The LTTE resisted brilliantly. They fought the IPKF to a standstill, with a precursor of the events of the film "Blackhawk Down" occurring at Jaffna University, only even more disastrously. Indian officers, striding forward in dress uniform out in front of their troops like the British at the Somme in 1916, were picked off like lollipops by LTTE snipers in palm trees. One unit, I remember, had so many of its officers killed it was completely immobilised till fresh officers were flown out of India to take command (the Indian Army does not encourage its noncoms to take the initiative or command. It's a very officer dependent army.)

Although Jaffna ultimately fell, after shelling and airstrikes and punitive power cuts imposed by the attackers, it was at enormous Indian cost while the T
amil rebels managed to evacuate virtually without casualties to bases in the thick jungle. There they fought the Indians for the next two years, with bombs, mortars, rockets, snipers, AK47 rifles that made mincemeat out of the IPKF soldiers with their single shot FN FAL rifles. It was, depending on your viewpoint, a triumphant or disastrous campaign.

So what did the Indians do? Answer: the Indians obligingly "surged" three more divisions (at first the IPKF had included just one), adding up to a hundred thousand men, as well as naval and air force units. There was no political debate. It did not matter anyway. They still did not manage to beat the guerrillas.

All this time the Sri Lankan military gleefully sat and watched the Indians do their fighting for them.

When demands began to be raised in India for the return home of these troops, Rajiv Gandhi, the Prime Minister who sent them there, and who in 1991 was blown away by an LTTE suicide bomber, vehemently refused to contemplate it until the "job was done".
Does all this sound, er, familiar?
It took an election defeat and a change of government before the soldiers were withdrawn in 1990 - and the war in Sri Lanka was still on. It goes on to this day.

Did someone just say "history repeats itself"?

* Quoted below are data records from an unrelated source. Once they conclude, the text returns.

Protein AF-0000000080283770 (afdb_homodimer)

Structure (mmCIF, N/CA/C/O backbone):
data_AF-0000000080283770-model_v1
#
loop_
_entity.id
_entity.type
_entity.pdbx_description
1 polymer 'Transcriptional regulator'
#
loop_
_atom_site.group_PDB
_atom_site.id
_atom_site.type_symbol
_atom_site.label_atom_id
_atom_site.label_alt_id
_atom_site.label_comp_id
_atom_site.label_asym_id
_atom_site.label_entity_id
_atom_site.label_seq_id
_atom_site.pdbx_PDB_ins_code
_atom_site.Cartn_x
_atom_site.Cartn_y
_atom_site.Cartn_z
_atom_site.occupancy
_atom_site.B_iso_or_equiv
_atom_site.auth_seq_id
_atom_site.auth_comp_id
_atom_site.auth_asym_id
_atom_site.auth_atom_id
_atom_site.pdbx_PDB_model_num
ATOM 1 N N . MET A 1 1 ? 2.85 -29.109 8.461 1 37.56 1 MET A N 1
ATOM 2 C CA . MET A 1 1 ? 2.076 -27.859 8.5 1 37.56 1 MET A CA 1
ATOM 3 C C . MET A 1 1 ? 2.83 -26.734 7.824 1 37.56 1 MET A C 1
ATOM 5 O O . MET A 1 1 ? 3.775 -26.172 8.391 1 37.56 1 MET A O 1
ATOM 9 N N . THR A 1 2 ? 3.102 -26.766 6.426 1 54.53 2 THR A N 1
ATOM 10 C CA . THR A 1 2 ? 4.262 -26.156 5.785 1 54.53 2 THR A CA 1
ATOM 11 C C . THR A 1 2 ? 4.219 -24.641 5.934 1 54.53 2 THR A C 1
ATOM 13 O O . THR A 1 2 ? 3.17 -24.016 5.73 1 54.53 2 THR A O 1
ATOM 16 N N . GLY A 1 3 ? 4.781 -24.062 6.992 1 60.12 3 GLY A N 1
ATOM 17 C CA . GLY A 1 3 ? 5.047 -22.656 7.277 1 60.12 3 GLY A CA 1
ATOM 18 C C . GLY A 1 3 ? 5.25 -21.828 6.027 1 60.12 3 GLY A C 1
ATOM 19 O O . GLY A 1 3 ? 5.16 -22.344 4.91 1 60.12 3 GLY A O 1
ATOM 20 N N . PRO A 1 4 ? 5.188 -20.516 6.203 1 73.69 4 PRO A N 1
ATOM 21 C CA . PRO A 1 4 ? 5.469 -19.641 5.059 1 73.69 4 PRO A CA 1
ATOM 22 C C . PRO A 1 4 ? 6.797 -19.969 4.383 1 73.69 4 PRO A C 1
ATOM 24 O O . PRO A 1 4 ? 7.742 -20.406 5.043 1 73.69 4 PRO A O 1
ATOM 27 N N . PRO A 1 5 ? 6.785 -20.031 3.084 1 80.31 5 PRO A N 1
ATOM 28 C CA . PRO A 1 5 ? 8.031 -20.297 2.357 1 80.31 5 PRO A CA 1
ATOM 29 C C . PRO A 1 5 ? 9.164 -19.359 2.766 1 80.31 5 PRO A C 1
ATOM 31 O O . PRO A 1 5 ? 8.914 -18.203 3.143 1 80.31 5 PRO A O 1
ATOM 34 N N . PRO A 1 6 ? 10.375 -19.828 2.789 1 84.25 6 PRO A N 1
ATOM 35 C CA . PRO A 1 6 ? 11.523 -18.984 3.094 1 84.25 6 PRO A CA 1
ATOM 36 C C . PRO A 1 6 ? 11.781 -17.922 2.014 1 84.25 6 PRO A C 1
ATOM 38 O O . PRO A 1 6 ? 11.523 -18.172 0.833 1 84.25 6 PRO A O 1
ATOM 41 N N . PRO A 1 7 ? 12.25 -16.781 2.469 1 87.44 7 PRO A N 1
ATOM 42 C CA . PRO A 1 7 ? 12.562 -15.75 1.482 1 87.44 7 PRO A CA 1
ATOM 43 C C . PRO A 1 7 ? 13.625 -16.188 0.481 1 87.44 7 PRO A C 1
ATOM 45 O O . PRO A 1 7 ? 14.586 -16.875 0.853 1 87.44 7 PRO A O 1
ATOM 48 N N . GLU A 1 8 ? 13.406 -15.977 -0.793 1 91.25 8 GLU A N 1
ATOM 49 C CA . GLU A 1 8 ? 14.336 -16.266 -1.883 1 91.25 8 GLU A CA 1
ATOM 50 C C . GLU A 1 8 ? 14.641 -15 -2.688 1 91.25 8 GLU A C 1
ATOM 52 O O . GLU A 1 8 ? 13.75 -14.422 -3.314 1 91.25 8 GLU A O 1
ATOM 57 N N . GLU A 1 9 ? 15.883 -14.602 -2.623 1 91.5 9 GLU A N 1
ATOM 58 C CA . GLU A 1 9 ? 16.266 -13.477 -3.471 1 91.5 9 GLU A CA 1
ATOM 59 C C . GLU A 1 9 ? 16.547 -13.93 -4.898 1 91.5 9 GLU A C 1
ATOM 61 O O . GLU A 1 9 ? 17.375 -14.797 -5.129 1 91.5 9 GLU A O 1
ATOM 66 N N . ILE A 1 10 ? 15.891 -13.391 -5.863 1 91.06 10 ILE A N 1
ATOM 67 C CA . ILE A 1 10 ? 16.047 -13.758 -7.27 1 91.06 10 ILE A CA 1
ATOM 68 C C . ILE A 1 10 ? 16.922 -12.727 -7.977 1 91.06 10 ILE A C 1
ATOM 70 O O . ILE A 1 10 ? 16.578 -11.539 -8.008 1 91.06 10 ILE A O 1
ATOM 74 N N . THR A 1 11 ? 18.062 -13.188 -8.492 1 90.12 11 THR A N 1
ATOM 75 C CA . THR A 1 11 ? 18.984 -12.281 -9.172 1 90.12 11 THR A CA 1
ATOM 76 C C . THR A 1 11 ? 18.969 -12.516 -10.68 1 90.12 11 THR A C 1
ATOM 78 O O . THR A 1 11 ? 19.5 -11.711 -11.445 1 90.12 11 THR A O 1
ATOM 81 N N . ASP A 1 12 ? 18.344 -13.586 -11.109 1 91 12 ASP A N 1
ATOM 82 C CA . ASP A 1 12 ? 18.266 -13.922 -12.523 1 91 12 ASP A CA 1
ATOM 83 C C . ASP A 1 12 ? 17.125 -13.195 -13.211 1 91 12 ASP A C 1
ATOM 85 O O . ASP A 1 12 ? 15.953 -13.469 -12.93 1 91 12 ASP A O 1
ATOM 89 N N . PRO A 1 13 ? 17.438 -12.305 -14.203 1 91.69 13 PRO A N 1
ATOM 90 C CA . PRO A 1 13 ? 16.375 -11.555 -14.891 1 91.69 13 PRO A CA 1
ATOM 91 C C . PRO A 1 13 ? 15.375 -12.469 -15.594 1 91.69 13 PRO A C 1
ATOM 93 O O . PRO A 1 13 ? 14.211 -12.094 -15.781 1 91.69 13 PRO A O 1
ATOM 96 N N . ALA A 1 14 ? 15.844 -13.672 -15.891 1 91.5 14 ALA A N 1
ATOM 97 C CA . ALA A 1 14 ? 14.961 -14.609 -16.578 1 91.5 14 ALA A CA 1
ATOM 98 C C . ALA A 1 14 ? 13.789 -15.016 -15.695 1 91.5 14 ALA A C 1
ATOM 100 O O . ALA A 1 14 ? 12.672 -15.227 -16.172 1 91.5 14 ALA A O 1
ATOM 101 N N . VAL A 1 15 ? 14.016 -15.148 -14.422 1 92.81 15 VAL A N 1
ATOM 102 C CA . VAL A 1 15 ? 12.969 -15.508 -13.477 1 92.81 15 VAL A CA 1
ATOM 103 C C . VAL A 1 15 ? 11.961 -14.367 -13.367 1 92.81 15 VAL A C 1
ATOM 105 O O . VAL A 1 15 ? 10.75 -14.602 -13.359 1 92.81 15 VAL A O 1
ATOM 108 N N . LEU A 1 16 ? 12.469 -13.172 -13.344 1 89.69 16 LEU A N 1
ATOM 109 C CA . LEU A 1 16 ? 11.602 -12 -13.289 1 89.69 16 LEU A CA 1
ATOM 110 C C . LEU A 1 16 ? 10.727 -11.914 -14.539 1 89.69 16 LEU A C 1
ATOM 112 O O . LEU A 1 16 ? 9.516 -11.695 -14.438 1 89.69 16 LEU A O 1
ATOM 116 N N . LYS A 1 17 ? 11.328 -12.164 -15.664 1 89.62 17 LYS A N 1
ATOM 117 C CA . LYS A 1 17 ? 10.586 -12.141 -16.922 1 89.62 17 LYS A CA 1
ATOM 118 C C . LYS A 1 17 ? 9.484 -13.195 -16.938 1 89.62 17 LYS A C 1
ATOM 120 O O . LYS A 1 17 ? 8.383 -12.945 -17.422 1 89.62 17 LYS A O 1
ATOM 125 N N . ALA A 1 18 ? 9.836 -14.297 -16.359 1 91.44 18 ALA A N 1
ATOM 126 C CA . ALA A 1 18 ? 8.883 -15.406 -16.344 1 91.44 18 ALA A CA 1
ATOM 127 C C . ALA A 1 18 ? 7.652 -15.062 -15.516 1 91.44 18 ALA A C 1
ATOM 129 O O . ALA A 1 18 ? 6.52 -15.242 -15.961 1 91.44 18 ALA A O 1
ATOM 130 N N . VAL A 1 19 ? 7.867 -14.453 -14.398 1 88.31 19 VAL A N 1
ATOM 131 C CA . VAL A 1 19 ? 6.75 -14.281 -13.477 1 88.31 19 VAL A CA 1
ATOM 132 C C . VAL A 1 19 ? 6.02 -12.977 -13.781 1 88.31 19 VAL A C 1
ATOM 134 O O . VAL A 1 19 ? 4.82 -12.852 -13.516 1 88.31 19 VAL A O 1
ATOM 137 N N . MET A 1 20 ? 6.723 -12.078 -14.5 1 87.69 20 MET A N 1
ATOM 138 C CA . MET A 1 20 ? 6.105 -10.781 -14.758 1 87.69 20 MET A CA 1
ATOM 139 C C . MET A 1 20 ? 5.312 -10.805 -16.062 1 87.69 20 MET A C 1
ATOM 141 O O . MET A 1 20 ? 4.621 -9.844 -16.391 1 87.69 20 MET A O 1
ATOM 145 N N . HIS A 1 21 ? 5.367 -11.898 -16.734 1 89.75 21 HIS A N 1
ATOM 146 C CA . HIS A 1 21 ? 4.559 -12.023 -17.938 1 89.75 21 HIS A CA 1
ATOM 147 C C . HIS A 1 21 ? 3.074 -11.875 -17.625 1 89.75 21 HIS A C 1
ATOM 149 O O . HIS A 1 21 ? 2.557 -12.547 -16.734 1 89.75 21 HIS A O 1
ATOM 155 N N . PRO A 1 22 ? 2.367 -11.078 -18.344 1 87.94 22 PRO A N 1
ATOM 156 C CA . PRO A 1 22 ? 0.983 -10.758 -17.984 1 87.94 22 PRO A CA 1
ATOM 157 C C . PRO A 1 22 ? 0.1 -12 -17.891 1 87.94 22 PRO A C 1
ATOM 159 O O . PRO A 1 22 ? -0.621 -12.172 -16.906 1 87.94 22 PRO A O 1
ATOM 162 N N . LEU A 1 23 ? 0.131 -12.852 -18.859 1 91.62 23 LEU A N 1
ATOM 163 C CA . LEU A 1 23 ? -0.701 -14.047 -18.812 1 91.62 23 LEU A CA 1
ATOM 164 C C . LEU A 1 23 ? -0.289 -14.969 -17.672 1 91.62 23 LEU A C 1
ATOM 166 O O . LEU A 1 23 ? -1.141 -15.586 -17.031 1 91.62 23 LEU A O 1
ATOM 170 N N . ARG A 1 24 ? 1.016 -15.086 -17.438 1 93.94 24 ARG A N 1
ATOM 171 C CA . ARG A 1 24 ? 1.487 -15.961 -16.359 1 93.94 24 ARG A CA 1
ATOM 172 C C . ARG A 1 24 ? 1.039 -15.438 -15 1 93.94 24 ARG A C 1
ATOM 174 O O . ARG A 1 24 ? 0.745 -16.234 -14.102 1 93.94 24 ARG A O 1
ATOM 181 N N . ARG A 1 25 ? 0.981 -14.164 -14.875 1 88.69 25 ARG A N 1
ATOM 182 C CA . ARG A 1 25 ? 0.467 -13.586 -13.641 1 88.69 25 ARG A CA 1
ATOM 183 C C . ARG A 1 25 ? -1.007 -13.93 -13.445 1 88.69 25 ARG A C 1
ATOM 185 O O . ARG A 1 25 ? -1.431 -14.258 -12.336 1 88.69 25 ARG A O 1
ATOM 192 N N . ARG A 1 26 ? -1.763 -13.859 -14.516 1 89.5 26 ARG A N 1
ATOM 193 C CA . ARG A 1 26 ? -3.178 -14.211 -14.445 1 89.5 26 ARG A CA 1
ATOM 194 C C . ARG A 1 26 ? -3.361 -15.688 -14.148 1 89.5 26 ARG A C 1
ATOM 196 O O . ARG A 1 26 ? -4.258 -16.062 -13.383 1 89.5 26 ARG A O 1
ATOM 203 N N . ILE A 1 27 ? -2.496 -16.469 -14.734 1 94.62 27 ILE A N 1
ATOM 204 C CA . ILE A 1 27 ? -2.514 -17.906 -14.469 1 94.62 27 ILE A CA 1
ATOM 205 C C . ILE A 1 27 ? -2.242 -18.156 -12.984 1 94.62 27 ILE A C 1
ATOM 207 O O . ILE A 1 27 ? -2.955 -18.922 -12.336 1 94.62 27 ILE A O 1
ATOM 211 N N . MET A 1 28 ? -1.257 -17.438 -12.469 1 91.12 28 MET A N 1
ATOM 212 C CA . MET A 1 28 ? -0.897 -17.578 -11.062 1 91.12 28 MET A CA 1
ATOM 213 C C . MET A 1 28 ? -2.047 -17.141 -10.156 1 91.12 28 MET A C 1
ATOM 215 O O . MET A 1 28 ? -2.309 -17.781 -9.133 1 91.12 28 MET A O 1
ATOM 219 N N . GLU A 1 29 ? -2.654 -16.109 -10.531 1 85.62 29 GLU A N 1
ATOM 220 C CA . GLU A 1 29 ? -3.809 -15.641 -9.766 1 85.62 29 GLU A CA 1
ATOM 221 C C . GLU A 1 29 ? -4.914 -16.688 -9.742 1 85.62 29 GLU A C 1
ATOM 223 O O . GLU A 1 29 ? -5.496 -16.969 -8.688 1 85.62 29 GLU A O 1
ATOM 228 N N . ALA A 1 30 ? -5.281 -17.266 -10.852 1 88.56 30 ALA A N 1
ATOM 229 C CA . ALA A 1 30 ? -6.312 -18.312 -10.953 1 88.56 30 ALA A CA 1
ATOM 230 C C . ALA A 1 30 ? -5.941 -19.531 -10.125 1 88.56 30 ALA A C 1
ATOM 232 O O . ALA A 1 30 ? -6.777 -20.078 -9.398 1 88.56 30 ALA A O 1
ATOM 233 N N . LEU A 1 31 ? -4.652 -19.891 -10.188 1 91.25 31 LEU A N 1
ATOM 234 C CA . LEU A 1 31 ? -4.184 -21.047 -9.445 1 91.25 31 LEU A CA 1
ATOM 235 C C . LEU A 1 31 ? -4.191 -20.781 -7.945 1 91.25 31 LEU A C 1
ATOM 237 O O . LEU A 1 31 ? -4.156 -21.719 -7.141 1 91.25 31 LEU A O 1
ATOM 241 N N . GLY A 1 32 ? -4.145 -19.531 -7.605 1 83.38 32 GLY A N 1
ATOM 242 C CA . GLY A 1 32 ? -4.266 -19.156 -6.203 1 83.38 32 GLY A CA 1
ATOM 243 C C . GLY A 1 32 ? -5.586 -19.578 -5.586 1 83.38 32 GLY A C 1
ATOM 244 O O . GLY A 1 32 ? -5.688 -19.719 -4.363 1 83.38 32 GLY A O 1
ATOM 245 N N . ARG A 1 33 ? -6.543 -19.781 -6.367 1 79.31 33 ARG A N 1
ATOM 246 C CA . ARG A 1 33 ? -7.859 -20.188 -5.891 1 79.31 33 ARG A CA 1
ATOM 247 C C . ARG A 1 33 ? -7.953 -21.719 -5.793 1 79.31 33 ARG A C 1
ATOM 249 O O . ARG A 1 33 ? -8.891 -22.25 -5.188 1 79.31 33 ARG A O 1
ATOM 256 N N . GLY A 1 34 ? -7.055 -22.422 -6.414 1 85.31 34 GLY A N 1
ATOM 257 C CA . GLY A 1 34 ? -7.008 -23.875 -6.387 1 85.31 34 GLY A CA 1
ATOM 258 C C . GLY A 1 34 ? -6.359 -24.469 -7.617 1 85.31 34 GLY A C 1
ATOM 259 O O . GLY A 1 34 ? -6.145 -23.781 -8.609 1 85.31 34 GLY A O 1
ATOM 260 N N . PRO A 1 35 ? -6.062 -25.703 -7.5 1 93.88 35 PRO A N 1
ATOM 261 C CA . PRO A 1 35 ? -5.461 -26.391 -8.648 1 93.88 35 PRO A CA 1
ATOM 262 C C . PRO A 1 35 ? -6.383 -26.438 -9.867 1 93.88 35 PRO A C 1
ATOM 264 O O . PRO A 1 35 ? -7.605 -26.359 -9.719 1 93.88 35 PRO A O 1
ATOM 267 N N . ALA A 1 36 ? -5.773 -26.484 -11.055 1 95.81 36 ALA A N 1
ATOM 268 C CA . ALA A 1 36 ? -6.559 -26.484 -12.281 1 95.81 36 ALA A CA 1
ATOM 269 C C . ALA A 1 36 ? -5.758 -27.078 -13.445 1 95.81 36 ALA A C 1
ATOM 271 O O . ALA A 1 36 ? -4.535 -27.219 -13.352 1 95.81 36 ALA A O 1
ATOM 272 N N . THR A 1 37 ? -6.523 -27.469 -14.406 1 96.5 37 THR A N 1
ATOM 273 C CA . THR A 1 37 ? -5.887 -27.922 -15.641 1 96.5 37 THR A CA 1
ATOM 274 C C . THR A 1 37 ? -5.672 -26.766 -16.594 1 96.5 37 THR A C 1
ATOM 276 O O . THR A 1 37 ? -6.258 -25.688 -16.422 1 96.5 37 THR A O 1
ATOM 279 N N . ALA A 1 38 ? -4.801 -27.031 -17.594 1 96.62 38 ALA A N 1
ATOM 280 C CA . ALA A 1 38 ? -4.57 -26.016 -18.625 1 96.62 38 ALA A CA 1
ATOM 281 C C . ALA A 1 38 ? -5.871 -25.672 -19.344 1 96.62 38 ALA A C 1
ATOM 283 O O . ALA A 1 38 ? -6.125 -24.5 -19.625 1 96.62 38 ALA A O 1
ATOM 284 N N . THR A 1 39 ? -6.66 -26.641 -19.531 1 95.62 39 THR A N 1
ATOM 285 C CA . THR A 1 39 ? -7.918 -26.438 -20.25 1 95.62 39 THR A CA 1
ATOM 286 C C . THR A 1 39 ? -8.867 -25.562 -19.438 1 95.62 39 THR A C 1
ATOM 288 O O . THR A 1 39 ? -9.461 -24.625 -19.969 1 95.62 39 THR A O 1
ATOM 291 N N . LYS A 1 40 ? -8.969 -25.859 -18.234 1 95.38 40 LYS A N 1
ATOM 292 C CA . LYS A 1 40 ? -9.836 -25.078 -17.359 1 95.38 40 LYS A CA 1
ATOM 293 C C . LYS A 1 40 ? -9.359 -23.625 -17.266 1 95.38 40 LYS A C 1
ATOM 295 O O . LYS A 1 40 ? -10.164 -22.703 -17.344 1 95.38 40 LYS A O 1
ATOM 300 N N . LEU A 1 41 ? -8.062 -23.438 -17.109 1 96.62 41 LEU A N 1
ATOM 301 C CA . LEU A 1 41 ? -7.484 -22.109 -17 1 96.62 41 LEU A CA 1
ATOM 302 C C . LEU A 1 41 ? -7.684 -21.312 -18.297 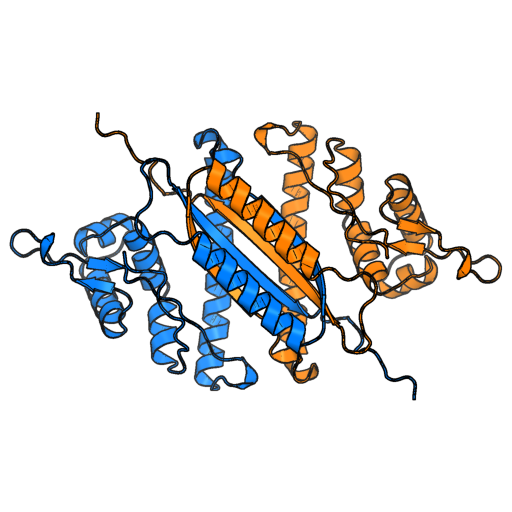1 96.62 41 LEU A C 1
ATOM 304 O O . LEU A 1 41 ? -8.016 -20.125 -18.25 1 96.62 41 LEU A O 1
ATOM 308 N N . ALA A 1 42 ? -7.504 -21.984 -19.391 1 96.69 42 ALA A N 1
ATOM 309 C CA . ALA A 1 42 ? -7.676 -21.344 -20.688 1 96.69 42 ALA A CA 1
ATOM 310 C C . ALA A 1 42 ? -9.102 -20.828 -20.859 1 96.69 42 ALA A C 1
ATOM 312 O O . ALA A 1 42 ? -9.297 -19.688 -21.297 1 96.69 42 ALA A O 1
ATOM 313 N N . LYS A 1 43 ? -10.023 -21.609 -20.484 1 95.88 43 LYS A N 1
ATOM 314 C CA . LYS A 1 43 ? -11.43 -21.203 -20.578 1 95.88 43 LYS A CA 1
ATOM 315 C C . LYS A 1 43 ? -11.719 -20.016 -19.672 1 95.88 43 LYS A C 1
ATOM 317 O O . LYS A 1 43 ? -12.375 -19.047 -20.109 1 95.88 43 LYS A O 1
ATOM 322 N N . GLU A 1 44 ? -11.203 -20.078 -18.516 1 92.44 44 GLU A N 1
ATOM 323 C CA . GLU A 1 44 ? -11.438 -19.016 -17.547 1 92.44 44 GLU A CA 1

Oh, while I am on this point - I remember in the early days of this farce, the Indian media used to daily quote official statements that went something along these lines: "Today three (or five, or twenty seven) Indian soldiers were killed in Sri Lanka. The total number of Indian dead is now eighty two (or five hundred and ninety)" Then, as time went by, the total number of dead began disappearing from the daily announcements, though the daily number was still being announced. I kept on adding them up and found they were already above 2000, when the totals began - sometimes - to be announced again. And, somehow, each total was lower than the last! To this day no one knows how many IPKF soldiers died. The guesstimates range from six hundred to two thousand, and shrink and swell according to who is doing the guessing. Time magazine guessed that it cost India some five thousand dead in comparison to five hundred Tamil rebels, and that figure may not be too far from the truth. It certainly fits the first person accounts of Indian survivors of the IPKF I met, including a lieutenant colonel who nearly lost an eye to an LTTE grenade and a soldier from this town who was the sole survivor of his thirty two man platoon.

And another little gem: somewhere in 1988, I remember that TV news began referring, invariably, to the IPKF as the PKF. Why was the "I" missing? As a concession to Sri Lankan sentiments? To reduce the impression of being an occupation force? No.

It was, believe it or not, because some idiot or other had told the government that the Tamil for "Peacekeeping Force" sounded more poetic than that for "Indian Peace Keeping Force". OK, I know this is a jaw dropper, but it is too ridiculous to invent. Gives you an idea of the IQ of our military and of our civilian bureaucracy.

IPKF or not, Indians spend much energy rying to forget that particular "splendid little war".

Butting into other peoples' conflicts is most certainly not worth it.